*Work item*
From the data below, return the exact lines starting at the line containing "ATOM 44 N N" and ending at the line containing "ATOM 62 N N", both included, and nothing else.

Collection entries
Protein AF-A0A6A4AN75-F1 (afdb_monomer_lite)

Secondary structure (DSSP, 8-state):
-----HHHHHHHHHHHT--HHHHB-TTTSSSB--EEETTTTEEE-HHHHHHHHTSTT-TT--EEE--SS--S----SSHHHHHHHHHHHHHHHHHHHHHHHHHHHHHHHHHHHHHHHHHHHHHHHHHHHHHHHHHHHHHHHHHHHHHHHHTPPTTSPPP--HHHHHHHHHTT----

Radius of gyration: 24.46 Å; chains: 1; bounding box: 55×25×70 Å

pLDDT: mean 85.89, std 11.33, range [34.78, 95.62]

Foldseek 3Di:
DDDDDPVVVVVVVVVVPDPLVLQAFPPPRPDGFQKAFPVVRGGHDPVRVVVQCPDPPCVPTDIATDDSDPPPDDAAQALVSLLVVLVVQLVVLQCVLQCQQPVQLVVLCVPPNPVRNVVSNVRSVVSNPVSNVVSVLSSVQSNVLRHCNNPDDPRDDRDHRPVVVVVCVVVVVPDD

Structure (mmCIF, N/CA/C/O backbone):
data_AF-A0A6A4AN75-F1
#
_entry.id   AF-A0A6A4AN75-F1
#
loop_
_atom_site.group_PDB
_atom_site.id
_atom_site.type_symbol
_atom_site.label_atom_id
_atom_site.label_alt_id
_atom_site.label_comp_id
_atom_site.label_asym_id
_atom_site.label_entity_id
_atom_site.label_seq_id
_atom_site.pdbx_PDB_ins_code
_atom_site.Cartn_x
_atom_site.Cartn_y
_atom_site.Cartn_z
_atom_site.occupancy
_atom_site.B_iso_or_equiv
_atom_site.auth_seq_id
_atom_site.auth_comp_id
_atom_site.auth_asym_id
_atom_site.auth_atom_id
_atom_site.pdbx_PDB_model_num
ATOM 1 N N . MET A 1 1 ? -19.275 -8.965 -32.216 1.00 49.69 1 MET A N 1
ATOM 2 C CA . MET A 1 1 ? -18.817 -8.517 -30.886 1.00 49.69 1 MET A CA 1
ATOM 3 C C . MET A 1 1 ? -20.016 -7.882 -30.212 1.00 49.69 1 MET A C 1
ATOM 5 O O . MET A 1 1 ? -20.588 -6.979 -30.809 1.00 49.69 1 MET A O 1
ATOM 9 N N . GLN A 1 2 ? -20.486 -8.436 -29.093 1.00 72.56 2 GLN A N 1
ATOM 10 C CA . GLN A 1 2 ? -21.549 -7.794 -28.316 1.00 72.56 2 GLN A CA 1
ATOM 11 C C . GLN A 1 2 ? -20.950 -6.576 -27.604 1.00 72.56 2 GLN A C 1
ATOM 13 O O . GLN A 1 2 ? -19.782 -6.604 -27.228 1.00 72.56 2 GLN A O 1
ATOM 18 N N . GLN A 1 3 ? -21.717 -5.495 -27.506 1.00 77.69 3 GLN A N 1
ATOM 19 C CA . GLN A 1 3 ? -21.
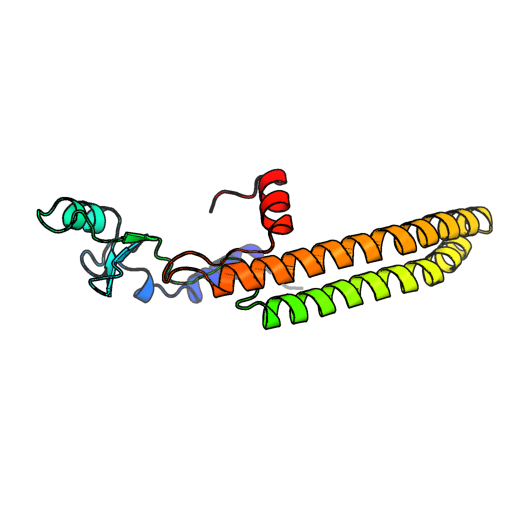292 -4.271 -26.840 1.00 77.69 3 GLN A CA 1
ATOM 20 C C . GLN A 1 3 ? -21.448 -4.481 -25.331 1.00 77.69 3 GLN A C 1
ATOM 22 O O . GLN A 1 3 ? -22.566 -4.537 -24.830 1.00 77.69 3 GLN A O 1
ATOM 27 N N . GLU A 1 4 ? -20.332 -4.683 -24.640 1.00 84.25 4 GLU A N 1
ATOM 28 C CA . GLU A 1 4 ? -20.273 -4.834 -23.187 1.00 84.25 4 GLU A CA 1
ATOM 29 C C . GLU A 1 4 ? -19.950 -3.490 -22.522 1.00 84.25 4 GLU A C 1
ATOM 31 O O . GLU A 1 4 ? -19.085 -2.748 -22.995 1.00 84.25 4 GLU A O 1
ATOM 36 N N . ASP A 1 5 ? -20.657 -3.169 -21.435 1.00 88.00 5 ASP A N 1
ATOM 37 C CA . ASP A 1 5 ? -20.367 -2.006 -20.593 1.00 88.00 5 ASP A CA 1
ATOM 38 C C . ASP A 1 5 ? -19.573 -2.459 -19.367 1.00 88.00 5 ASP A C 1
ATOM 40 O O . ASP A 1 5 ? -20.112 -2.763 -18.299 1.00 88.00 5 ASP A O 1
ATOM 44 N N . GLY A 1 6 ? -18.254 -2.528 -19.546 1.00 92.25 6 GLY A N 1
ATOM 45 C CA . GLY A 1 6 ? -17.345 -2.975 -18.496 1.00 92.25 6 GLY A CA 1
ATOM 46 C C . GLY A 1 6 ? -17.349 -2.082 -17.251 1.00 92.25 6 GLY A C 1
ATOM 47 O O . GLY A 1 6 ? -17.035 -2.572 -16.169 1.00 92.25 6 GLY A O 1
ATOM 48 N N . ALA A 1 7 ? -17.714 -0.800 -17.367 1.00 93.19 7 ALA A N 1
ATOM 49 C CA . ALA A 1 7 ? -17.753 0.102 -16.218 1.00 93.19 7 ALA A CA 1
ATOM 50 C C . ALA A 1 7 ? -18.970 -0.198 -15.335 1.00 93.19 7 ALA A C 1
ATOM 52 O O . ALA A 1 7 ? -18.823 -0.421 -14.131 1.00 93.19 7 ALA A O 1
ATOM 53 N N . GLU A 1 8 ? -20.154 -0.276 -15.942 1.00 92.69 8 GLU A N 1
ATOM 54 C CA . GLU A 1 8 ? -21.396 -0.629 -15.249 1.00 92.69 8 GLU A CA 1
ATOM 55 C C . GLU A 1 8 ? -21.306 -2.029 -14.624 1.00 92.69 8 GLU A C 1
ATOM 57 O O . GLU A 1 8 ? -21.659 -2.228 -13.457 1.00 92.69 8 GLU A O 1
ATOM 62 N N . ASP A 1 9 ? -20.769 -3.009 -15.354 1.00 92.69 9 ASP A N 1
ATOM 63 C CA . ASP A 1 9 ? -20.629 -4.367 -14.830 1.00 92.69 9 ASP A CA 1
ATOM 64 C C . ASP A 1 9 ? -19.582 -4.474 -13.715 1.00 92.69 9 ASP A C 1
ATOM 66 O O . ASP A 1 9 ? -19.788 -5.243 -12.768 1.00 92.69 9 ASP A O 1
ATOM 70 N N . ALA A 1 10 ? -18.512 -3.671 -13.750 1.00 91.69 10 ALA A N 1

*Result of this task*
ATOM 44 N N . GLY A 1 6 ? -18.254 -2.528 -19.546 1.00 92.25 6 GLY A N 1
ATOM 45 C CA . GLY A 1 6 ? -17.345 -2.975 -18.496 1.00 92.25 6 GLY A CA 1
ATOM 46 C C . GLY A 1 6 ? -17.349 -2.082 -17.251 1.00 92.25 6 GLY A C 1
ATOM 47 O O . GLY A 1 6 ? -17.035 -2.572 -16.169 1.00 92.25 6 GLY A O 1
ATOM 48 N N . ALA A 1 7 ? -17.714 -0.800 -17.367 1.00 93.19 7 ALA A N 1
ATOM 49 C CA . ALA A 1 7 ? -17.753 0.102 -16.218 1.00 93.19 7 ALA A CA 1
ATOM 50 C C . ALA A 1 7 ? -18.970 -0.198 -15.335 1.00 93.19 7 ALA A C 1
ATOM 52 O O . ALA A 1 7 ? -18.823 -0.421 -14.131 1.00 93.19 7 ALA A O 1
ATOM 53 N N . GLU A 1 8 ? -20.154 -0.276 -15.942 1.00 92.69 8 GLU A N 1
ATOM 54 C CA . GLU A 1 8 ? -21.396 -0.629 -15.249 1.00 92.69 8 GLU A CA 1
ATOM 55 C C . GLU A 1 8 ? -21.306 -2.029 -14.624 1.00 92.69 8 GLU A C 1
ATOM 57 O O . GLU A 1 8 ? -21.659 -2.228 -13.457 1.00 92.69 8 GLU A O 1
ATOM 62 N N . ASP A 1 9 ? -20.769 -3.009 -15.354 1.00 92.69 9 ASP A N 1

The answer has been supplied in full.